As if aging bridges, roads, pipes, and transmission lines weren’t enough to worry about, there is another stealthy challenge facing cities in developed and developing nations around the world: rising sea levels. “If you look at a map of the world and start counting the number of cities and the percentage of the world’s population that lives at sea level it quickly becomes apparent how big a problem we face,” says Ralph Gakenheimer ’57, a professor in MIT’s Department of Urban Studies and Planning. “Most of the world’s great cities started as ports, so it’s a long list. Amsterdam—and most of the Netherlands—is already below sea level.”
Although Gakenheimer began his academic career studying engineering science at Johns Hopkins, an interest in Spanish language and history led him to research and write about the early history of Latin American cities under the guidance of civil engineering professor Thomas Hubbard. That in turn led to a master’s degree in urban planning and an eventual PhD focused on the history of urban development and transportation in Latin America. After that, he says, “I joined the circus and became a city planner.”
In the years since, Gakenheimer has worked as a scholar of international development on projects ranging from metropolitan planning in Riyadh, Saudi Arabia, to transportation needs in San Miguel, El Salvador. Most recently he has been serving as chair of a United Nations–appointed committee charged with overseeing comprehensive planning for Makkah (known in the West as Mecca), Saudi Arabia, which once a year welcomes about 3 million pilgrims for the annual five-day Muslim hajj, bringing the faithful from all over the world together for shared rites.
“There are great opportunities and needs in infrastructure planning and development all over the world, but particularly in the developing countries,” he says. “These solutions need to be ‘green’ —in transportation especially we are looking desperately for a transport system that uses a minimum of carbon fuel.” What is really needed, he believes, is systematic redesign of how cities are organized and how they operate. “For the most part cities grew up on an ad hoc basis, but some have been thought through better than others. Although the Romans were good at planning in advance, most other cultures have not been. But systematic planning is extremely important to enable urban life to be more externally efficient.”
In the 21st century, he says, the developing world is both rapidly expanding and rapidly motorizing.
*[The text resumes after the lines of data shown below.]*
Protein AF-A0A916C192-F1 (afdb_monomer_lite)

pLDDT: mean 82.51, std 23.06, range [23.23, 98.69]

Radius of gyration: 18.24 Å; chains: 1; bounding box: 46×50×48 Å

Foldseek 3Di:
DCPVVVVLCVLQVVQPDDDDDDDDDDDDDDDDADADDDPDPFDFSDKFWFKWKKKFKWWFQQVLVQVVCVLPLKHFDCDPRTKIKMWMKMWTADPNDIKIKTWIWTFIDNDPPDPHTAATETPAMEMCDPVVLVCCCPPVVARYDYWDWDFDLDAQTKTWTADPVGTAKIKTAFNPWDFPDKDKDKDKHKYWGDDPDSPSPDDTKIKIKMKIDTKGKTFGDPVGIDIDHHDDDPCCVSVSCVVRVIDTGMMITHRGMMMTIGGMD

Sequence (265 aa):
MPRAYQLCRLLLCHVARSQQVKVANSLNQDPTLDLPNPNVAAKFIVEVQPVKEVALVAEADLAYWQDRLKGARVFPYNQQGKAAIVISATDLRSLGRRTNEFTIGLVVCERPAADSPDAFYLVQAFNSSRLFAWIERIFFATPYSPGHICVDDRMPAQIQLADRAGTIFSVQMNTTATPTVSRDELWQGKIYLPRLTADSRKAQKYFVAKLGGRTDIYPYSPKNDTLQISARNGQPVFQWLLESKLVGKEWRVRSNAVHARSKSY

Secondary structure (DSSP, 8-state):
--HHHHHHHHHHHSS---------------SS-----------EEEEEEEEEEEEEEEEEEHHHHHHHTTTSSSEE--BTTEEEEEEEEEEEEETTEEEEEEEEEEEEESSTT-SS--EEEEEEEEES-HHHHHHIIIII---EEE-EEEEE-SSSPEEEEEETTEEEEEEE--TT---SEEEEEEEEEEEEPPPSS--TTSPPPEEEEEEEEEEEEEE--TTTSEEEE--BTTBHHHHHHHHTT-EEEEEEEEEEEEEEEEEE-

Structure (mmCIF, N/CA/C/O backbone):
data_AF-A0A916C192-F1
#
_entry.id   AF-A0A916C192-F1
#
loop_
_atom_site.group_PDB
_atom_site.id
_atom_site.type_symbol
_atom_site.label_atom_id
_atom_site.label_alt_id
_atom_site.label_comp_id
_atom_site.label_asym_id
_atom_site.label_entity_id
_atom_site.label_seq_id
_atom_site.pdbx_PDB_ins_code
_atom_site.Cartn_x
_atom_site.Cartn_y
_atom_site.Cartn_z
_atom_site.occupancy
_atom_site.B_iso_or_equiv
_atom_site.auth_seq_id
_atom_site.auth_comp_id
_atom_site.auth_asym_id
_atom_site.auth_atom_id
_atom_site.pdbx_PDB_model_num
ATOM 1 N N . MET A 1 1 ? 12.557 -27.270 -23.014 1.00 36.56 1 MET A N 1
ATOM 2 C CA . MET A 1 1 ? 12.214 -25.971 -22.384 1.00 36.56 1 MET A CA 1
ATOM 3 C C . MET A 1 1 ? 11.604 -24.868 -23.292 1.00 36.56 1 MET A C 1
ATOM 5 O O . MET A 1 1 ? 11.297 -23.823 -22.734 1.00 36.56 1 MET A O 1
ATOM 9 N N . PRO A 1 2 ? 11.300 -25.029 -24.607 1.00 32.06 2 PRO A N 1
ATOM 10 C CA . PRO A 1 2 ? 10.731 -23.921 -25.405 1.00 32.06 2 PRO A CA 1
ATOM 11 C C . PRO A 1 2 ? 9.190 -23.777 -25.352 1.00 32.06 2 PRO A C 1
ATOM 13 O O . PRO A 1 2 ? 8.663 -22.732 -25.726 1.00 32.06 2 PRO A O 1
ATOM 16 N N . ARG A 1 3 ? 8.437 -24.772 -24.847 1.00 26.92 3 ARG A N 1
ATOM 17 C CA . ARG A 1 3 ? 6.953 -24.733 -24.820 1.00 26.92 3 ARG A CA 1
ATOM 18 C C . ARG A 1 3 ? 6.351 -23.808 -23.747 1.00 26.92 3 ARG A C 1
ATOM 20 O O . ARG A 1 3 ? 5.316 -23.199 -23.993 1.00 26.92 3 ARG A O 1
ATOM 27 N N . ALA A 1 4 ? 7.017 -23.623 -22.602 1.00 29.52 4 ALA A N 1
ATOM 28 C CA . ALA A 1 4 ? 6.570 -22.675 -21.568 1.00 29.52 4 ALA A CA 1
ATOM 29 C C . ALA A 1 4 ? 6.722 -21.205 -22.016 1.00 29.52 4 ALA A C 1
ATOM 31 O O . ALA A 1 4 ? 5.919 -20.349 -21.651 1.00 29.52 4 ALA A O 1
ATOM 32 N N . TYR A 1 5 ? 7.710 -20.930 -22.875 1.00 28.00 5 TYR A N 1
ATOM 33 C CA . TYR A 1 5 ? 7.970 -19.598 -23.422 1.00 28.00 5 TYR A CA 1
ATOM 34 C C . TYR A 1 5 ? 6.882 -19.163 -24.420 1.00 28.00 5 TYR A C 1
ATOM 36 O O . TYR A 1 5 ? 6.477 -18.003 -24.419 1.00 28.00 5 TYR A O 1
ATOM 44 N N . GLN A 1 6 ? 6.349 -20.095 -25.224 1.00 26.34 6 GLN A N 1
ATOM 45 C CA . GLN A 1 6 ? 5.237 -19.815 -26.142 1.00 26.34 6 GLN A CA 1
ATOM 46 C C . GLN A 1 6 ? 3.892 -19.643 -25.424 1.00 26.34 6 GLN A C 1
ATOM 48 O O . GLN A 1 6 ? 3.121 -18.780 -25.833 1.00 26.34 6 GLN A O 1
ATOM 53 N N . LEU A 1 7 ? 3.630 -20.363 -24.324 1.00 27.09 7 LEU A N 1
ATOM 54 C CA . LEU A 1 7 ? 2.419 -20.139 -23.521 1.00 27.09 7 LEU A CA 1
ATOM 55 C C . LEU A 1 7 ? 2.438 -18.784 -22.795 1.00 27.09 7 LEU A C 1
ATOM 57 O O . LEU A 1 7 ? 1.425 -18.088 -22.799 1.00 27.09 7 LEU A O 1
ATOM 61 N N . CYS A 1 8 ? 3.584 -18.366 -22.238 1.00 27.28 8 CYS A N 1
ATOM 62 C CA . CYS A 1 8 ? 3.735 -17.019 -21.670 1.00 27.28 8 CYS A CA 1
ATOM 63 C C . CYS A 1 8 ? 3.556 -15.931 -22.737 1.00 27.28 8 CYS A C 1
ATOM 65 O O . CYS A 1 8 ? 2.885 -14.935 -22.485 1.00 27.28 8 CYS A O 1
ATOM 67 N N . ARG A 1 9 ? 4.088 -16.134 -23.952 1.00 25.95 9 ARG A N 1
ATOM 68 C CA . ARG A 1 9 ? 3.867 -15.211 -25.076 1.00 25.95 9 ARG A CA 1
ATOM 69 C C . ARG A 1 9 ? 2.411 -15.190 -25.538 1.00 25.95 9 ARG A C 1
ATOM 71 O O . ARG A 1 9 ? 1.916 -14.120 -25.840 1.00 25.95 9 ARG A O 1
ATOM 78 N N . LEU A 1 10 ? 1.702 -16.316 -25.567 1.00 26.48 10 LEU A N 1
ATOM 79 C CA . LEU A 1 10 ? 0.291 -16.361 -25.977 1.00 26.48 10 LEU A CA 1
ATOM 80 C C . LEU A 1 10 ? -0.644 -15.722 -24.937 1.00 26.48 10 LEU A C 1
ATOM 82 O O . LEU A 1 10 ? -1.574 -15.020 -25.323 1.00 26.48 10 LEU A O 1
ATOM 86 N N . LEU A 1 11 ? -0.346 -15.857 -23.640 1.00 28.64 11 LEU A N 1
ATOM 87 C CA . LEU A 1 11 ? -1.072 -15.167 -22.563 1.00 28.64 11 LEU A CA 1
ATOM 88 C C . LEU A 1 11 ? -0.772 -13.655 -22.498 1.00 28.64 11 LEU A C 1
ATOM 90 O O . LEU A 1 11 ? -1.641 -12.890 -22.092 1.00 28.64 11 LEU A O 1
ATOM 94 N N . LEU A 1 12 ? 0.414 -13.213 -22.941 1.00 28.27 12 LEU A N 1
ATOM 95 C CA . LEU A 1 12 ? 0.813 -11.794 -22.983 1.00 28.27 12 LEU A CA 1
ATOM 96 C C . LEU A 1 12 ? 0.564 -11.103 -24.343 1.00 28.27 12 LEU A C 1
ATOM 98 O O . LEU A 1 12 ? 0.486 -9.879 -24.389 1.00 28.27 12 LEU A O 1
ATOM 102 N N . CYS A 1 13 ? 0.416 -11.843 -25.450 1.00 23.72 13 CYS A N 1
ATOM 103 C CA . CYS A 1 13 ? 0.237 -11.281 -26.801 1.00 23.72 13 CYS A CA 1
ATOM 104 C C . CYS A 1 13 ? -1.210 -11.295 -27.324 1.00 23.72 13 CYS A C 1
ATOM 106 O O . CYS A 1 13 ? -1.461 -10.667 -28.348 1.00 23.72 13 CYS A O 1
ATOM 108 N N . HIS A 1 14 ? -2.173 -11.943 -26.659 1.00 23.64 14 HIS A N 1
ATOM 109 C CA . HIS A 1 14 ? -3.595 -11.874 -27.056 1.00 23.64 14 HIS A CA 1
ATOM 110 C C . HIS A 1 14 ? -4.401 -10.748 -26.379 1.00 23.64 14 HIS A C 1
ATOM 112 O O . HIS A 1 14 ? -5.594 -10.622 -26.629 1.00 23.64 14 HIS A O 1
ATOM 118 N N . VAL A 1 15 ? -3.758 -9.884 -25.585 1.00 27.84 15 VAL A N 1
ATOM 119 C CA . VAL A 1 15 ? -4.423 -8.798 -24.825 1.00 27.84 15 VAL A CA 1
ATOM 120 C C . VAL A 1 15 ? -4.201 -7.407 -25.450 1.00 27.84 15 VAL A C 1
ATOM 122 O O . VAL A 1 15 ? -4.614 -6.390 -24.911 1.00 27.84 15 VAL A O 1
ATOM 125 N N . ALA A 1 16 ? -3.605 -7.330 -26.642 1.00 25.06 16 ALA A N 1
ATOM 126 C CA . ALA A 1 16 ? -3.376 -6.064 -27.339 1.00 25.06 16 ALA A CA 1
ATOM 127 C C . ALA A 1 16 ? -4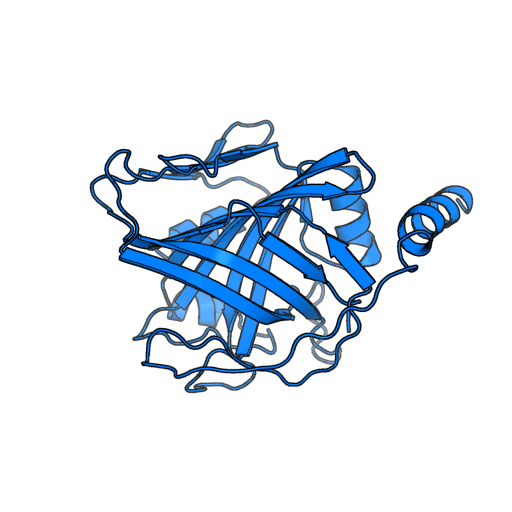.220 -5.944 -28.618 1.00 25.06 16 ALA A C 1
ATOM 129 O O . ALA A 1 16 ? -3.661 -5.888 -29.712 1.00 25.06 16 ALA A O 1
ATOM 130 N N . ARG A 1 17 ? -5.557 -5.887 -28.509 1.00 26.33 17 ARG A N 1
ATOM 131 C CA . ARG A 1 17 ? -6.423 -5.370 -29.589 1.00 26.33 17 ARG A CA 1
ATOM 132 C C . ARG A 1 17 ? -7.766 -4.835 -29.064 1.00 26.33 17 ARG A C 1
ATOM 134 O O . ARG A 1 17 ? -8.537 -5.580 -28.473 1.00 26.33 17 ARG A O 1
ATOM 141 N N . SER A 1 18 ? -8.041 -3.575 -29.432 1.00 23.23 18 SER A N 1
ATOM 142 C CA . SER A 1 18 ? -9.287 -2.794 -29.260 1.00 23.23 18 SER A CA 1
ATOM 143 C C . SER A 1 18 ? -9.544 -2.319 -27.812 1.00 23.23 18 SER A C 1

In order to reduce greenhouse gas emissions, planners and government officials in cities everywhere will need to reduce the amount of travel people undertake, especially in personal vehicles. “I think much of this will be ‘reduce by inducing’—employing techniques like congestion pricing and improved land use to encourage greater efficiency,” he says. “I think we are seeing the beginning of a wide series of strident strategies that will be employed.”